A cette production s’ajoute désormais une fabrication croissante de comprimés psychotropes, les autorités marocaines ayant elles-mêmes fait état, en janvier dernier, de plus de quatre millions de comprimés saisis sur une courte période. Les enquêtes menées par les services européens ont par ailleurs mis en évidence les ramifications transfrontalières de cette économie criminelle. En janvier 2022, la police espagnole avait démantelé un réseau international impliqué dans le trafic de médicaments destinés à la fabrication du « karkoubi » au Maroc, saisissant plus de 500 000 comprimés à l’issue de cette opération. Selon la radio télévision espagnole RTVE, ce psychotrope est fabriqué à partir de médicaments détournés depuis l’Espagne, dont certains destinés au traitement de l’épilepsie. Une filière également documentée en 2024 par le quotidien « El Pais », qui évoquait le détournement du Rivotril, médicament dont l’Espagne commercialise près de quatre millions de boîtes par an, une partie aboutissant dans des circuits illégaux marocains, pour des profits estimés par la police espagnole à plus de 100 millions d’euros annuels au bénéfice de groupes criminels marocains organisés.

Interrogé par l’APS sur cette dynamique, le professeur en sciences politiques et relations internationales à l’Université d’Alger, Samir Bouaissa, a indiqué que « l’activité des réseaux criminels marocains ne se limite plus au trafic de cannabis, mais englobe également la cocaïne, parallèlement à l’essor de la fabrication de psychotropes et de drogues de synthèse, particulièrement lucrative ». L’universitaire évoque l’existence de laboratoires clandestins dissimulés derrière des activités de façade, où sont recrutés des chimistes diplômés, ces réseaux « profitant du chômage et du manque de débouchés professionnels pour transformer le savoir-faire chimique en instrument au service d’une activité criminelle génératrice de profits importants ».

Convergence entre le crime organisé et le terrorisme

Selon M. Bouaissa, l’essor des revenus tirés de ce trafic pousse les réseaux à « intensifier la fabrication et à développer l’acheminement et la diffusion de ces substances hors du Maroc », une dynamique qu’il attribue directement à « la complaisance et la complicité des autorités du Makhzen », rappelant à ce propos que le Royaume fait l’objet de critiques récurrentes d’organisations internationales et de plusieurs gouvernements quant à sa tolérance à l’égard du trafic de drogue. L’expert relève que ces réseaux ciblent en particulier les pays du Sahel, empruntant des itinéraires multiples qui leur permettent à la fois d’étendre leurs opérations et de brouiller la traçabilité de l’origine de ces substances.
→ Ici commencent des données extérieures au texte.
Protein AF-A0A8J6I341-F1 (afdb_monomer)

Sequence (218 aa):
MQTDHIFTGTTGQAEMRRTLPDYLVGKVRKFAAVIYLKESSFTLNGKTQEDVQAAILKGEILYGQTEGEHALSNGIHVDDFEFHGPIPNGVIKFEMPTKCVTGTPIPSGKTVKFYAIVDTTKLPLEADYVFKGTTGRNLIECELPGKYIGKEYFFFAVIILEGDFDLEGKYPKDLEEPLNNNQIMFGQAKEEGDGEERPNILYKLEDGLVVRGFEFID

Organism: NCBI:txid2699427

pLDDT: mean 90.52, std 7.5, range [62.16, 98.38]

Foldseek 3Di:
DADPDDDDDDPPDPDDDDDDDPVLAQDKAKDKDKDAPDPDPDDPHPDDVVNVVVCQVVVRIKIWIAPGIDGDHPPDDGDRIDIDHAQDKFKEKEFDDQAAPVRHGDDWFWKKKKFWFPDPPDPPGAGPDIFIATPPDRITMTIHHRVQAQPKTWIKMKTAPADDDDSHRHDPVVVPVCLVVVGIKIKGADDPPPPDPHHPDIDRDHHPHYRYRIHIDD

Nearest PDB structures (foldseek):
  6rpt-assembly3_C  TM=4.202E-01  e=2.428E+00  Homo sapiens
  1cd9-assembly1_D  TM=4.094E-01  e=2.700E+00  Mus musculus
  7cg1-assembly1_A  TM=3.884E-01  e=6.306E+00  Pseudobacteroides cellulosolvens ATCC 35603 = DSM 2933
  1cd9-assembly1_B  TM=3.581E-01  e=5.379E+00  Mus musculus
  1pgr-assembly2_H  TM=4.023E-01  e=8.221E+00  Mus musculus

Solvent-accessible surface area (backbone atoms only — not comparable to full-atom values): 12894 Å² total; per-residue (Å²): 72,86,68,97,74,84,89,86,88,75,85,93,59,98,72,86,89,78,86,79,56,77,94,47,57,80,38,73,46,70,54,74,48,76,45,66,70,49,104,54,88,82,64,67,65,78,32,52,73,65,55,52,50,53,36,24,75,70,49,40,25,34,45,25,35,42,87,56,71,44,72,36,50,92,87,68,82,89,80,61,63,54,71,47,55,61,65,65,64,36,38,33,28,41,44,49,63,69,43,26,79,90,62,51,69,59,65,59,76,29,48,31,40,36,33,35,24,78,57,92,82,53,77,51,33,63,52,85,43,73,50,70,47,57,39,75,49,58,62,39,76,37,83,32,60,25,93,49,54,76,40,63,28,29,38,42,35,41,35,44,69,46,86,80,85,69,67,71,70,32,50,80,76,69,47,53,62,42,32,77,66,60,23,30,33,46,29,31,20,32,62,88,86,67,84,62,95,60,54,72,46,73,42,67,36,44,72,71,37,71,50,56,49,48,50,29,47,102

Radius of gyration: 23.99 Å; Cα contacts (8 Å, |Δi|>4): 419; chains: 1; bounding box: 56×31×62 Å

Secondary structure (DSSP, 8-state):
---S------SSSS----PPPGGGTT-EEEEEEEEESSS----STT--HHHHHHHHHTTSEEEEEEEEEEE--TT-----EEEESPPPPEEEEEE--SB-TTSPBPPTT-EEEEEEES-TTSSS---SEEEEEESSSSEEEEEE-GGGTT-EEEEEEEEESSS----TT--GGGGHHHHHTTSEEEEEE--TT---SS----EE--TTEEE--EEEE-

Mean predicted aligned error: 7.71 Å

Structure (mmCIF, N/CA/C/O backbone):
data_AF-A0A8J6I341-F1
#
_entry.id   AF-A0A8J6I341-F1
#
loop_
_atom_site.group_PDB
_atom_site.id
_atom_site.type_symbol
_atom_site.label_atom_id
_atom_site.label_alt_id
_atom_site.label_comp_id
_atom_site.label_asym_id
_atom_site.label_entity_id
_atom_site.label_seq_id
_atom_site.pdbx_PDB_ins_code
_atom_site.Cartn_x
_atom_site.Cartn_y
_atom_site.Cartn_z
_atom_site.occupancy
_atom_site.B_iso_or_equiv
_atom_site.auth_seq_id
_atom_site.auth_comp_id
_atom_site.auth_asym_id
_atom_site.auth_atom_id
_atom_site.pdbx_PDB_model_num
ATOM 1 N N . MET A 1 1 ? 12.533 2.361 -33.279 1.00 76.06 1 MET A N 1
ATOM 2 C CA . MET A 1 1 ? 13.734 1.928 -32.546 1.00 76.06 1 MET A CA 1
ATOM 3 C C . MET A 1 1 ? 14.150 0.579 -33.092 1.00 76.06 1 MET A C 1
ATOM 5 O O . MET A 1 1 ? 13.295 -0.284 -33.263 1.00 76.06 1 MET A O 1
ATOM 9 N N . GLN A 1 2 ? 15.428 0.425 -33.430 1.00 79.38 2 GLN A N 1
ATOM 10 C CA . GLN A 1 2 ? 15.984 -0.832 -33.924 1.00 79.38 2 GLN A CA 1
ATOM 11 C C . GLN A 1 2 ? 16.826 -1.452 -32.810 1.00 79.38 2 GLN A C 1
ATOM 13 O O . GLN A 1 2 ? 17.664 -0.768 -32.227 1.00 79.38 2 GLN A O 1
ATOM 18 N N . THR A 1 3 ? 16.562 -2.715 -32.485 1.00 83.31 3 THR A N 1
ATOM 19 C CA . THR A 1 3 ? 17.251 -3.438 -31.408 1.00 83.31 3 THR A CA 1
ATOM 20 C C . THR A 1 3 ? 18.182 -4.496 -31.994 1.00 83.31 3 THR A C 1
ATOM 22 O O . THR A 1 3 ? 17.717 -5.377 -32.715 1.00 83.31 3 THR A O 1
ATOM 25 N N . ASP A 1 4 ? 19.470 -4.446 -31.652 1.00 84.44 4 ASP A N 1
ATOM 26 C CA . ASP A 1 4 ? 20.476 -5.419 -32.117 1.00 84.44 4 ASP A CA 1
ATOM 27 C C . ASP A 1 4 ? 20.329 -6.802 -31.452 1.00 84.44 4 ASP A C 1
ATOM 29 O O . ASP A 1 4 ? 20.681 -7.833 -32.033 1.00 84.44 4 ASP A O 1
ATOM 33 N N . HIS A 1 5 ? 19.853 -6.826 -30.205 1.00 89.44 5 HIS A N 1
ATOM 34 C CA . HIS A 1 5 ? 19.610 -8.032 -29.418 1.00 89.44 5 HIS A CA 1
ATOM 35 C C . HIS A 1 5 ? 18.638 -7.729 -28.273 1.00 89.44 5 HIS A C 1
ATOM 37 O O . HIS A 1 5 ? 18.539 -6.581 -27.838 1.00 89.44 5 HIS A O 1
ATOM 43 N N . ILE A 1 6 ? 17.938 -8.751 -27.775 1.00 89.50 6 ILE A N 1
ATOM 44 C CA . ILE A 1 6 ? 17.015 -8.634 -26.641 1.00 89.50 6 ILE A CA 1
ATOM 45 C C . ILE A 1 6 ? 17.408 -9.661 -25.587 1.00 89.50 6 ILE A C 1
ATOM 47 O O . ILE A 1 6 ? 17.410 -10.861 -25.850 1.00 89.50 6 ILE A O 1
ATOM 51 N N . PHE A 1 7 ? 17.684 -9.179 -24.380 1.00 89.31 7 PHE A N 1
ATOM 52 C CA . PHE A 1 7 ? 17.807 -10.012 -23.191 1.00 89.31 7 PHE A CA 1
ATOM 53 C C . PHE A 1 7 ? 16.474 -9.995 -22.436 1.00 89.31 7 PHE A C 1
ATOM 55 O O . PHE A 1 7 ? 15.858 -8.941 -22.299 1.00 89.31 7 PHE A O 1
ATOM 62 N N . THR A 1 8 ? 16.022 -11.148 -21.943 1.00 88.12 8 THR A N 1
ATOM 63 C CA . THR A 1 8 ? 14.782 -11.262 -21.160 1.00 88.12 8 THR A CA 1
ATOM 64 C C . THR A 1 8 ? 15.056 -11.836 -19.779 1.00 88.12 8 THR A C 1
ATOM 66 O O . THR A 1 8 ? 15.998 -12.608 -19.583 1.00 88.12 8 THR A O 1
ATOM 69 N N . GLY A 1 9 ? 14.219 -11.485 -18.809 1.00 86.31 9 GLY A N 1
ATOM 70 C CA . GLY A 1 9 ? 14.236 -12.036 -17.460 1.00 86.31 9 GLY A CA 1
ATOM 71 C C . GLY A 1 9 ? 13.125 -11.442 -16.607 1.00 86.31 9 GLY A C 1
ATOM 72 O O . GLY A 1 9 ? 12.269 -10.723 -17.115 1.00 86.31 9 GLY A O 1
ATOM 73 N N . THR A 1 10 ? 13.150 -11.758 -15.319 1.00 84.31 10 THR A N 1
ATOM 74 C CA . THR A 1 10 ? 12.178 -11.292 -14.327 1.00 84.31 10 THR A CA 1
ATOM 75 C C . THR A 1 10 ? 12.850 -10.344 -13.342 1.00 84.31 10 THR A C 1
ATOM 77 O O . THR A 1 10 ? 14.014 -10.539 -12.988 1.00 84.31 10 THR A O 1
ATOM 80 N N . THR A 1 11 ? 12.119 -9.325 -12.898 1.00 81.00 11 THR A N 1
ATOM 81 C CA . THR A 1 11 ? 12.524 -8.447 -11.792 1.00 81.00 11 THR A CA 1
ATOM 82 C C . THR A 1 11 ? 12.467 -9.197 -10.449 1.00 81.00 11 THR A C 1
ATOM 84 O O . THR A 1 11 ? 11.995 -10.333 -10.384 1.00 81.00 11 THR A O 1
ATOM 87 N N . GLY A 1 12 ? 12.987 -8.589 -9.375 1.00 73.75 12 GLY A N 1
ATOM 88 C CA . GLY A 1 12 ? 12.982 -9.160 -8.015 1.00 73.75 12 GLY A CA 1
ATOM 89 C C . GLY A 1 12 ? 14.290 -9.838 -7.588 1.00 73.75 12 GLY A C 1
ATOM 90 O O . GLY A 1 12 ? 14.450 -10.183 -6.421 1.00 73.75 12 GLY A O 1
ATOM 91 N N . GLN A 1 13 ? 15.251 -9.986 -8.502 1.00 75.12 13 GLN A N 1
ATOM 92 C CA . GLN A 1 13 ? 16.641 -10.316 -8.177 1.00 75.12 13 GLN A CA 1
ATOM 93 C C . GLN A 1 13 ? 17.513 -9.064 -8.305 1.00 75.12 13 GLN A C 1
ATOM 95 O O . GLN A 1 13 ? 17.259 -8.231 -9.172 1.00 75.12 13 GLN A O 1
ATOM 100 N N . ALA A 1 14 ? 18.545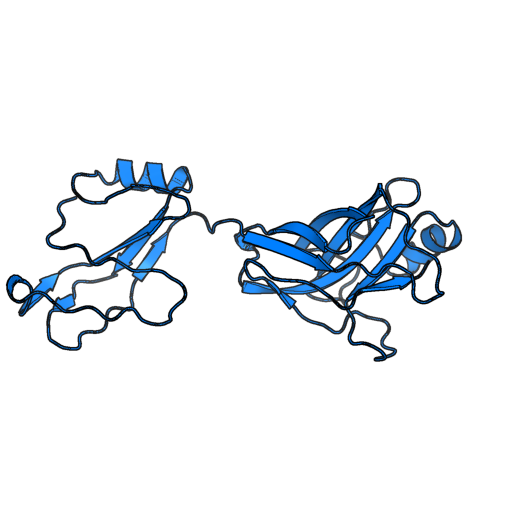 -8.951 -7.464 1.00 75.88 14 ALA A N 1
ATOM 101 C CA . ALA A 1 14 ? 19.475 -7.819 -7.494 1.00 75.88 14 ALA A CA 1
ATOM 102 C C . ALA A 1 14 ? 20.284 -7.744 -8.803 1.00 75.88 14 ALA A C 1
ATOM 104 O O . ALA A 1 14 ? 20.654 -6.659 -9.233 1.00 75.88 14 ALA A O 1
ATOM 105 N N . GLU A 1 15 ? 20.534 -8.885 -9.454 1.00 84.69 15 GLU A N 1
ATOM 106 C CA . GLU A 1 15 ? 21.283 -8.961 -10.709 1.00 84.69 15 GLU A CA 1
ATOM 107 C C . GLU A 1 15 ? 20.625 -9.929 -11.694 1.00 84.69 15 GLU A C 1
ATOM 109 O O . GLU A 1 15 ? 20.135 -10.994 -11.313 1.00 84.69 15 GLU A O 1
ATOM 114 N N . MET A 1 16 ? 20.716 -9.614 -12.989 1.00 87.50 16 MET A N 1
ATOM 115 C CA . MET A 1 16 ? 20.379 -10.531 -14.074 1.00 87.50 16 MET A CA 1
ATOM 116 C C . MET A 1 16 ? 21.638 -10.894 -14.864 1.00 87.50 16 MET A C 1
ATOM 118 O O . MET A 1 16 ? 22.209 -10.062 -15.562 1.00 87.50 16 MET A O 1
ATOM 122 N N . ARG A 1 17 ? 22.059 -12.162 -14.808 1.00 89.88 17 ARG A N 1
ATOM 123 C CA . ARG A 1 17 ? 23.228 -12.651 -15.561 1.00 89.88 17 ARG A CA 1
ATOM 124 C C . ARG A 1 17 ? 22.815 -13.256 -16.892 1.00 89.88 17 ARG A C 1
ATOM 126 O O . ARG A 1 17 ? 21.941 -14.124 -16.931 1.00 89.88 17 ARG A O 1
ATOM 133 N N . ARG A 1 18 ? 23.438 -12.822 -17.986 1.00 90.94 18 ARG A N 1
ATOM 134 C CA . ARG A 1 18 ? 23.150 -13.301 -19.345 1.00 90.94 18 ARG A CA 1
ATOM 135 C C . ARG A 1 18 ? 24.435 -13.542 -20.124 1.00 90.94 18 ARG A C 1
ATOM 137 O O . ARG A 1 18 ? 25.451 -12.900 -19.876 1.00 90.94 18 ARG A O 1
ATOM 144 N N . THR A 1 19 ? 24.371 -14.471 -21.071 1.00 92.12 19 THR A N 1
ATOM 145 C CA . THR A 1 19 ? 25.473 -14.741 -21.994 1.00 92.12 19 THR A CA 1
ATOM 146 C C . THR A 1 19 ? 25.451 -13.709 -23.110 1.00 92.12 19 THR A C 1
ATOM 148 O O . THR A 1 19 ? 24.448 -13.574 -23.809 1.00 92.12 19 THR A O 1
ATOM 151 N N . LEU A 1 20 ? 26.560 -12.992 -23.277 1.00 91.38 20 LEU A N 1
ATOM 152 C CA . LEU A 1 20 ? 26.746 -12.059 -24.379 1.00 91.38 20 LEU A CA 1
ATOM 153 C C . LEU A 1 20 ? 26.959 -12.847 -25.688 1.00 91.38 20 LEU A C 1
ATOM 155 O O . LEU A 1 20 ? 27.872 -13.671 -25.736 1.00 91.38 20 LEU A O 1
ATOM 159 N N . PRO A 1 21 ? 26.161 -12.619 -26.747 1.00 92.19 21 PRO A N 1
ATOM 160 C CA . PRO A 1 21 ? 26.394 -13.241 -28.047 1.00 92.19 21 PRO A CA 1
ATOM 161 C C . PRO A 1 21 ? 27.722 -12.801 -28.674 1.00 92.19 21 PRO A C 1
ATOM 163 O O . PRO A 1 21 ? 28.054 -11.615 -28.642 1.00 92.19 21 PRO A O 1
ATOM 166 N N . ASP A 1 22 ? 28.419 -13.721 -29.346 1.00 93.06 22 ASP A N 1
ATOM 167 C CA . ASP A 1 22 ? 29.734 -13.468 -29.962 1.00 93.06 22 ASP A CA 1
ATOM 168 C C . ASP A 1 22 ? 29.740 -12.248 -30.894 1.00 93.06 22 ASP A C 1
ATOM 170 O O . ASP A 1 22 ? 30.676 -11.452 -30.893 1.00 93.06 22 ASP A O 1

Le point le plus préoccupant, selon le chercheur, réside toutefois dans la convergence entre criminalité organisée et terrorisme. « Les groupes terroristes ont besoin de financement, tandis que le trafic de drogue constitue l’une des ressources majeures capables de le leur fournir. En contrepartie, les réseaux criminels ont besoin de protection pour sécuriser leurs activités, établissant ainsi une relation d’intérêts communs », explique t-il, précisant que cette convergence « se renforce » dans les zones marquées par l’instabilité, où l’insécurité facilite le trafic tandis que les revenus des stupéfiants profitent aux groupes armés.

Cette diversification s’accompagne enfin d’une dispersion géographique des activités, associées à des villes comme Casablanca, Rabat, Fès, Tanger ou Settat, mais aussi à des localités moins connues comme Deroua ou Bouskoura, qu’il s’agisse de sites de fabrication, de stockage ou de distribution. L’argent généré par ce trafic est ainsi, souligne le dossier de l’APS, réinjecté dans l’achat d’équipements, le financement du transport et l’élargissement des circuits de distribution, permettant aux réseaux de se reconstituer après chaque coup de filet des polices étrangères. Une chaîne que M. Bouaissa résume comme une « évolution dangereuse », reliant laboratoires clandestins, recrutement de jeunes chimistes, trafic transfrontalier et financement potentiel de groupes armés, dans un contexte qu’il attribue toujours à la même complaisance des autorités marocaines.